What the task asks.
Could you copy, word for word, only the lines from the one containing "ATOM 217 C CA" through the last line of the records below, both included?

(Stored items)
[Start of Attachment]
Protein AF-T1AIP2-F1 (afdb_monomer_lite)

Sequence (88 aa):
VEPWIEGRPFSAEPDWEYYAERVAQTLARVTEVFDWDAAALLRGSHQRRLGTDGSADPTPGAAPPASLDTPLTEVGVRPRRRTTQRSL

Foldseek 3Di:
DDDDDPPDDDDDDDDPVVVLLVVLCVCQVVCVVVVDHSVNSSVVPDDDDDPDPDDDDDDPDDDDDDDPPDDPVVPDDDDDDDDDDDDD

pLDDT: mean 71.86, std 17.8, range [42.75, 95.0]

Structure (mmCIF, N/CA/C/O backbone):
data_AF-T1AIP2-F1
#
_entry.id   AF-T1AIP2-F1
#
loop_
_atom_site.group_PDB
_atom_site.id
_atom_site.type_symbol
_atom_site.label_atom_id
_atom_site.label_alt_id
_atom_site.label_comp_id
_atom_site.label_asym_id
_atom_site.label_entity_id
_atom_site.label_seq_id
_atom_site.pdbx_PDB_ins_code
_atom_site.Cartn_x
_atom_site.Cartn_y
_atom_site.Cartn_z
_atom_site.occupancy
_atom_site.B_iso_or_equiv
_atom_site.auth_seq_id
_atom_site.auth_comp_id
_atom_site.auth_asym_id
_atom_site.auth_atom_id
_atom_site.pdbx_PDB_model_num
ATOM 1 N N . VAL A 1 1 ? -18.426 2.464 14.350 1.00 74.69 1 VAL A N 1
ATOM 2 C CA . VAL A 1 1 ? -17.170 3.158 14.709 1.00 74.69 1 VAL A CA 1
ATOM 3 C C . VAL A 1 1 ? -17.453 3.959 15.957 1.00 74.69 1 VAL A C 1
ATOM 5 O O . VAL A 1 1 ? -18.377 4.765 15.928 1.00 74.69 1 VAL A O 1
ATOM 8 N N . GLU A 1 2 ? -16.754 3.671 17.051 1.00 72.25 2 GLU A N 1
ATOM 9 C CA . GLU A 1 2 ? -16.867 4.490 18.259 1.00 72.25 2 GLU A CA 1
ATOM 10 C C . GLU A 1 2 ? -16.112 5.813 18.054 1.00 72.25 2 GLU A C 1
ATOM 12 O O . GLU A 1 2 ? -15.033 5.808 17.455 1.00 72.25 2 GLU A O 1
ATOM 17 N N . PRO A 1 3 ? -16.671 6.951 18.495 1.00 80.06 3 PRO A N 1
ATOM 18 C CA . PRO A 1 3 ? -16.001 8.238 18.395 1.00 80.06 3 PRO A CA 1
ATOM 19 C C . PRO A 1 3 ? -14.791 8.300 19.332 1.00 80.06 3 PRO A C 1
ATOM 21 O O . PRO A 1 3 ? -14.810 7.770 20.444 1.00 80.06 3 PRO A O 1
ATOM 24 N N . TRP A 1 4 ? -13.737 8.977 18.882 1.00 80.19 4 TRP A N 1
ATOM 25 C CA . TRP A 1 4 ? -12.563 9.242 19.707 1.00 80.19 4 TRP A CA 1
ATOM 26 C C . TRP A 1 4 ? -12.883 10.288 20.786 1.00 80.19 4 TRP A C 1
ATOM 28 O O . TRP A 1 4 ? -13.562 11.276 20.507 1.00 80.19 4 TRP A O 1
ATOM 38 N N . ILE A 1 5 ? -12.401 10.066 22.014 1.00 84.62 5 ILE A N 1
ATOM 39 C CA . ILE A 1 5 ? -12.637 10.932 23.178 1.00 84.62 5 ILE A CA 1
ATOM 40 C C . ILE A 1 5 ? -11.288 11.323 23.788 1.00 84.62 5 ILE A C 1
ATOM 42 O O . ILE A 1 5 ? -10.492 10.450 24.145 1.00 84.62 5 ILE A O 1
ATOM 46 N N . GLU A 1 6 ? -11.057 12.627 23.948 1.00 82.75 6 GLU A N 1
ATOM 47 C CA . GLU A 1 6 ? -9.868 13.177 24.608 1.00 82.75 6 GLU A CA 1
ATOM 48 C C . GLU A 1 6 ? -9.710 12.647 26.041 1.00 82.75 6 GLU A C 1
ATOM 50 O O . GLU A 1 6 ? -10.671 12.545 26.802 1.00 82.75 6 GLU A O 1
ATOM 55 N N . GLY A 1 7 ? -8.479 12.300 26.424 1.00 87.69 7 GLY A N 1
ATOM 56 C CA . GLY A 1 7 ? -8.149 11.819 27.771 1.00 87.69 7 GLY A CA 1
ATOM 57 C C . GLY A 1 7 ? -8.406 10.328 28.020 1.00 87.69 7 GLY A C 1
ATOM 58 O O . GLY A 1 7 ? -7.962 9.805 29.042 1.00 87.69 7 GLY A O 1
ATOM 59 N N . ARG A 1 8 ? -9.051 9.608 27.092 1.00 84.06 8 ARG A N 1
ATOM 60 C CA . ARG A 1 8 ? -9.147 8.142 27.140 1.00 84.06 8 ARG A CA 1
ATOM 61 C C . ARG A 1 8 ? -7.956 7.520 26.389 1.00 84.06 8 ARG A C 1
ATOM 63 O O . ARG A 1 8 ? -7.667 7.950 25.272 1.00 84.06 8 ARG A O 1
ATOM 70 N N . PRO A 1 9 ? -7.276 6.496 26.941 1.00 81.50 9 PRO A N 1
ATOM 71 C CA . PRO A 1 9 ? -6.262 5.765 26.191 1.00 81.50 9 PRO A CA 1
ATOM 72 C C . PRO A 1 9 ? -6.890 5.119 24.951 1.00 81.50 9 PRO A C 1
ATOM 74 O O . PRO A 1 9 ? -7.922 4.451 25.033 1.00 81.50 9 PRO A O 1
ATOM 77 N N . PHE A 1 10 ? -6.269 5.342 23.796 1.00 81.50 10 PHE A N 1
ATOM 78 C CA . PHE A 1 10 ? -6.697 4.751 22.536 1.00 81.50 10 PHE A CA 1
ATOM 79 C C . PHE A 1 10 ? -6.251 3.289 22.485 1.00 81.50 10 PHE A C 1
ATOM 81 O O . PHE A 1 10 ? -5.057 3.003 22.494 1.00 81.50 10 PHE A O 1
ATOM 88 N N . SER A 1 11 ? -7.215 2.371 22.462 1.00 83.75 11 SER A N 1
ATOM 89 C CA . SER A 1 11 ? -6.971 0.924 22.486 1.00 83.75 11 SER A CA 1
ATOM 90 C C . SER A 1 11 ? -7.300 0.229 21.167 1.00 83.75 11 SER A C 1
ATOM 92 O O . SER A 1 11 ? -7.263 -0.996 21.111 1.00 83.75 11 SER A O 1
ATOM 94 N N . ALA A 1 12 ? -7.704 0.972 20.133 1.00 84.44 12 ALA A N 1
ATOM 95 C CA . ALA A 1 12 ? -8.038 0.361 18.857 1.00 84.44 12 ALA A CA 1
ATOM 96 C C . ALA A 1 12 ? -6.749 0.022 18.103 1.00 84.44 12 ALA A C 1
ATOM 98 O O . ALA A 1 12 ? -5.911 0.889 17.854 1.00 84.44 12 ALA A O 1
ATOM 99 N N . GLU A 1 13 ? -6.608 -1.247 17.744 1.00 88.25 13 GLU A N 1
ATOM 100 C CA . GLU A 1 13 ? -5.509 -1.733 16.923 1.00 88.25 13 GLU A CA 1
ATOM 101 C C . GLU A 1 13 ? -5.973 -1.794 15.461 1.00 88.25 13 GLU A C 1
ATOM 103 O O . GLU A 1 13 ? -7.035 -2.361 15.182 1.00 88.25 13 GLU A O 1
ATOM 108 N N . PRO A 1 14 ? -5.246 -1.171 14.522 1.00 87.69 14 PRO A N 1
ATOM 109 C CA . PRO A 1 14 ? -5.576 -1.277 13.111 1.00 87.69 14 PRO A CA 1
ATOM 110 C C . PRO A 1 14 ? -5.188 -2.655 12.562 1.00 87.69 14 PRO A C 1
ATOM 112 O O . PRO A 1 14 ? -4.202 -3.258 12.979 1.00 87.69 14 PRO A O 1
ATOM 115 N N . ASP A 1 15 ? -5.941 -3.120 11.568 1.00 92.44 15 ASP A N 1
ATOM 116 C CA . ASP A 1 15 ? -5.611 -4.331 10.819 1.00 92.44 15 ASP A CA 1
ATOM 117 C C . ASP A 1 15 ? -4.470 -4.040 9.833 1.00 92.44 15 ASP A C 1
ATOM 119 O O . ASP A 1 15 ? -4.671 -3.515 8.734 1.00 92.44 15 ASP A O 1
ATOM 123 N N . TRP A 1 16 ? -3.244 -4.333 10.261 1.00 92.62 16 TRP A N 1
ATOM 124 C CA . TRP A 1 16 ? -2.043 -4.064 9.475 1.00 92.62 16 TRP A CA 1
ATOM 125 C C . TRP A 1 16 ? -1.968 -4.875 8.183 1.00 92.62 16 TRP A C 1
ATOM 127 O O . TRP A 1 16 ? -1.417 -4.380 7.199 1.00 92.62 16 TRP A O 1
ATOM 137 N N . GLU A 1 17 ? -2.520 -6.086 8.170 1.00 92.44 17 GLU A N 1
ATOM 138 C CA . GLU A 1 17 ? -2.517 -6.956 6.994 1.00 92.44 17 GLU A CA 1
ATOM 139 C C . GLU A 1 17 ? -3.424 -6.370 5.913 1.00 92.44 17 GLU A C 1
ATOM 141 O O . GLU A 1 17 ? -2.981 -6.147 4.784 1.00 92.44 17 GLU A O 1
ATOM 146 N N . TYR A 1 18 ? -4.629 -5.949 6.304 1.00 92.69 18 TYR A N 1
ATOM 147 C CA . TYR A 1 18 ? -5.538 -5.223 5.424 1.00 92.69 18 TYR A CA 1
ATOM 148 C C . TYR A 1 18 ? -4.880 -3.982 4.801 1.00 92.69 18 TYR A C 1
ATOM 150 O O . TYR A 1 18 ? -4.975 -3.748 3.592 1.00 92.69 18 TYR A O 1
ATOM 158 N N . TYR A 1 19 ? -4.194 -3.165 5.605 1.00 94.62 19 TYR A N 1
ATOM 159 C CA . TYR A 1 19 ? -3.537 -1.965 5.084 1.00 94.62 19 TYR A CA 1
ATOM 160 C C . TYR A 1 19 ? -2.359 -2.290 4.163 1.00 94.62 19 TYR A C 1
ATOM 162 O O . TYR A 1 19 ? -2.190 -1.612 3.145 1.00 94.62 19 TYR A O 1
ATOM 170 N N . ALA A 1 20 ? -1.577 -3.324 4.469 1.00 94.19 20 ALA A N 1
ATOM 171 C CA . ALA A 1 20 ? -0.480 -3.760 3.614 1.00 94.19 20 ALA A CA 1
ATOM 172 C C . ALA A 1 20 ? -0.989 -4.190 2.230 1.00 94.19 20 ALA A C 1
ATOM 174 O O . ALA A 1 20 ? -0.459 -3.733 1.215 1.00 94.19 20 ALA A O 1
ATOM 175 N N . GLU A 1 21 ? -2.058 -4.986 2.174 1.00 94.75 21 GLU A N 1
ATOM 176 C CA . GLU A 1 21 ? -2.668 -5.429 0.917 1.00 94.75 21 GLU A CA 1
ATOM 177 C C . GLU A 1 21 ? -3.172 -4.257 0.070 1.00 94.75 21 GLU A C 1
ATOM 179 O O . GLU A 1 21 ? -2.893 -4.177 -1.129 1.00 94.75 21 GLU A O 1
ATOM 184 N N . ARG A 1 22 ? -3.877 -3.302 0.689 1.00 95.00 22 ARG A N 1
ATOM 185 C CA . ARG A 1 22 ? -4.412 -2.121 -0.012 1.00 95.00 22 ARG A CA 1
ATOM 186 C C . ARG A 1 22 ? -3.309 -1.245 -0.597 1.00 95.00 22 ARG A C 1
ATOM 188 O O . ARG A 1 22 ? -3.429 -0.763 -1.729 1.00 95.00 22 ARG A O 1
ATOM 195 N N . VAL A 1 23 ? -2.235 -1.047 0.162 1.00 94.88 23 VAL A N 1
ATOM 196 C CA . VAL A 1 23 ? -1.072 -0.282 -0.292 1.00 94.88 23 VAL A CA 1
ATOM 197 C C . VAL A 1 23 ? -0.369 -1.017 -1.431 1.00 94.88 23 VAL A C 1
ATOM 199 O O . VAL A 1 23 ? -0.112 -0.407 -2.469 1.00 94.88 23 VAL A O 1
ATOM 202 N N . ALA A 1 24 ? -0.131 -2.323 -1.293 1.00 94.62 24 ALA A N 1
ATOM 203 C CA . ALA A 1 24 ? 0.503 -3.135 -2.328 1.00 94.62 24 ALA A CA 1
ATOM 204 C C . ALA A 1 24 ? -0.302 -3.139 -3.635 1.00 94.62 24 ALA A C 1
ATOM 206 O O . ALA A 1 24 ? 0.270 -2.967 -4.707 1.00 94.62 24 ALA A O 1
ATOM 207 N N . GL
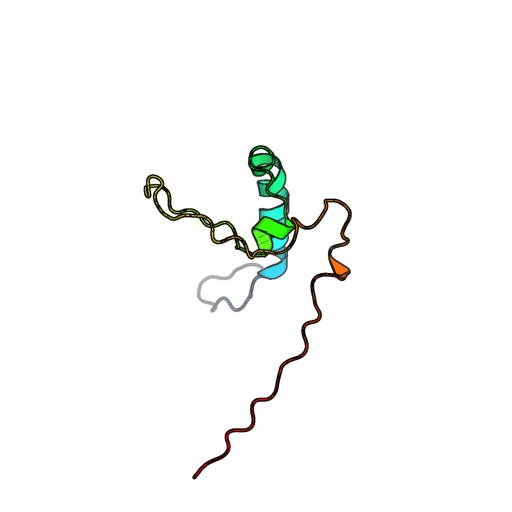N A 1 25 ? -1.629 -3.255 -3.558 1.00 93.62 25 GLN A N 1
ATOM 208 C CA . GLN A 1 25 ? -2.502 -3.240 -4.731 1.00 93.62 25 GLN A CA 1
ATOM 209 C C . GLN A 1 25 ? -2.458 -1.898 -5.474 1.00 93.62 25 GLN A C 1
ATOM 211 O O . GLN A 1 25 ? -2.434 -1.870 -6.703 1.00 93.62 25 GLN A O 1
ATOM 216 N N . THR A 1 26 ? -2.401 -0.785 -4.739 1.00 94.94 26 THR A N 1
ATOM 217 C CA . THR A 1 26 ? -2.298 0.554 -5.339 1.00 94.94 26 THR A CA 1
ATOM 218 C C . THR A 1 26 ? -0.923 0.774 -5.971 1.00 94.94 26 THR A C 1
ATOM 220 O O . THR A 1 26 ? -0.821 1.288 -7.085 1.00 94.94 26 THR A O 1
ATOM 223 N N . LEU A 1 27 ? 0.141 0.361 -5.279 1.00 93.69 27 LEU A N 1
[End of Attachment]
Answer below.
ATOM 217 C CA . THR A 1 26 ? -2.298 0.554 -5.339 1.00 94.94 26 THR A CA 1
ATOM 218 C C . THR A 1 26 ? -0.923 0.774 -5.971 1.00 94.94 26 THR A C 1
ATOM 220 O O . THR A 1 26 ? -0.821 1.288 -7.085 1.00 94.94 26 THR A O 1
ATOM 223 N N . LEU A 1 27 ? 0.141 0.361 -5.279 1.00 93.69 27 LEU A N 1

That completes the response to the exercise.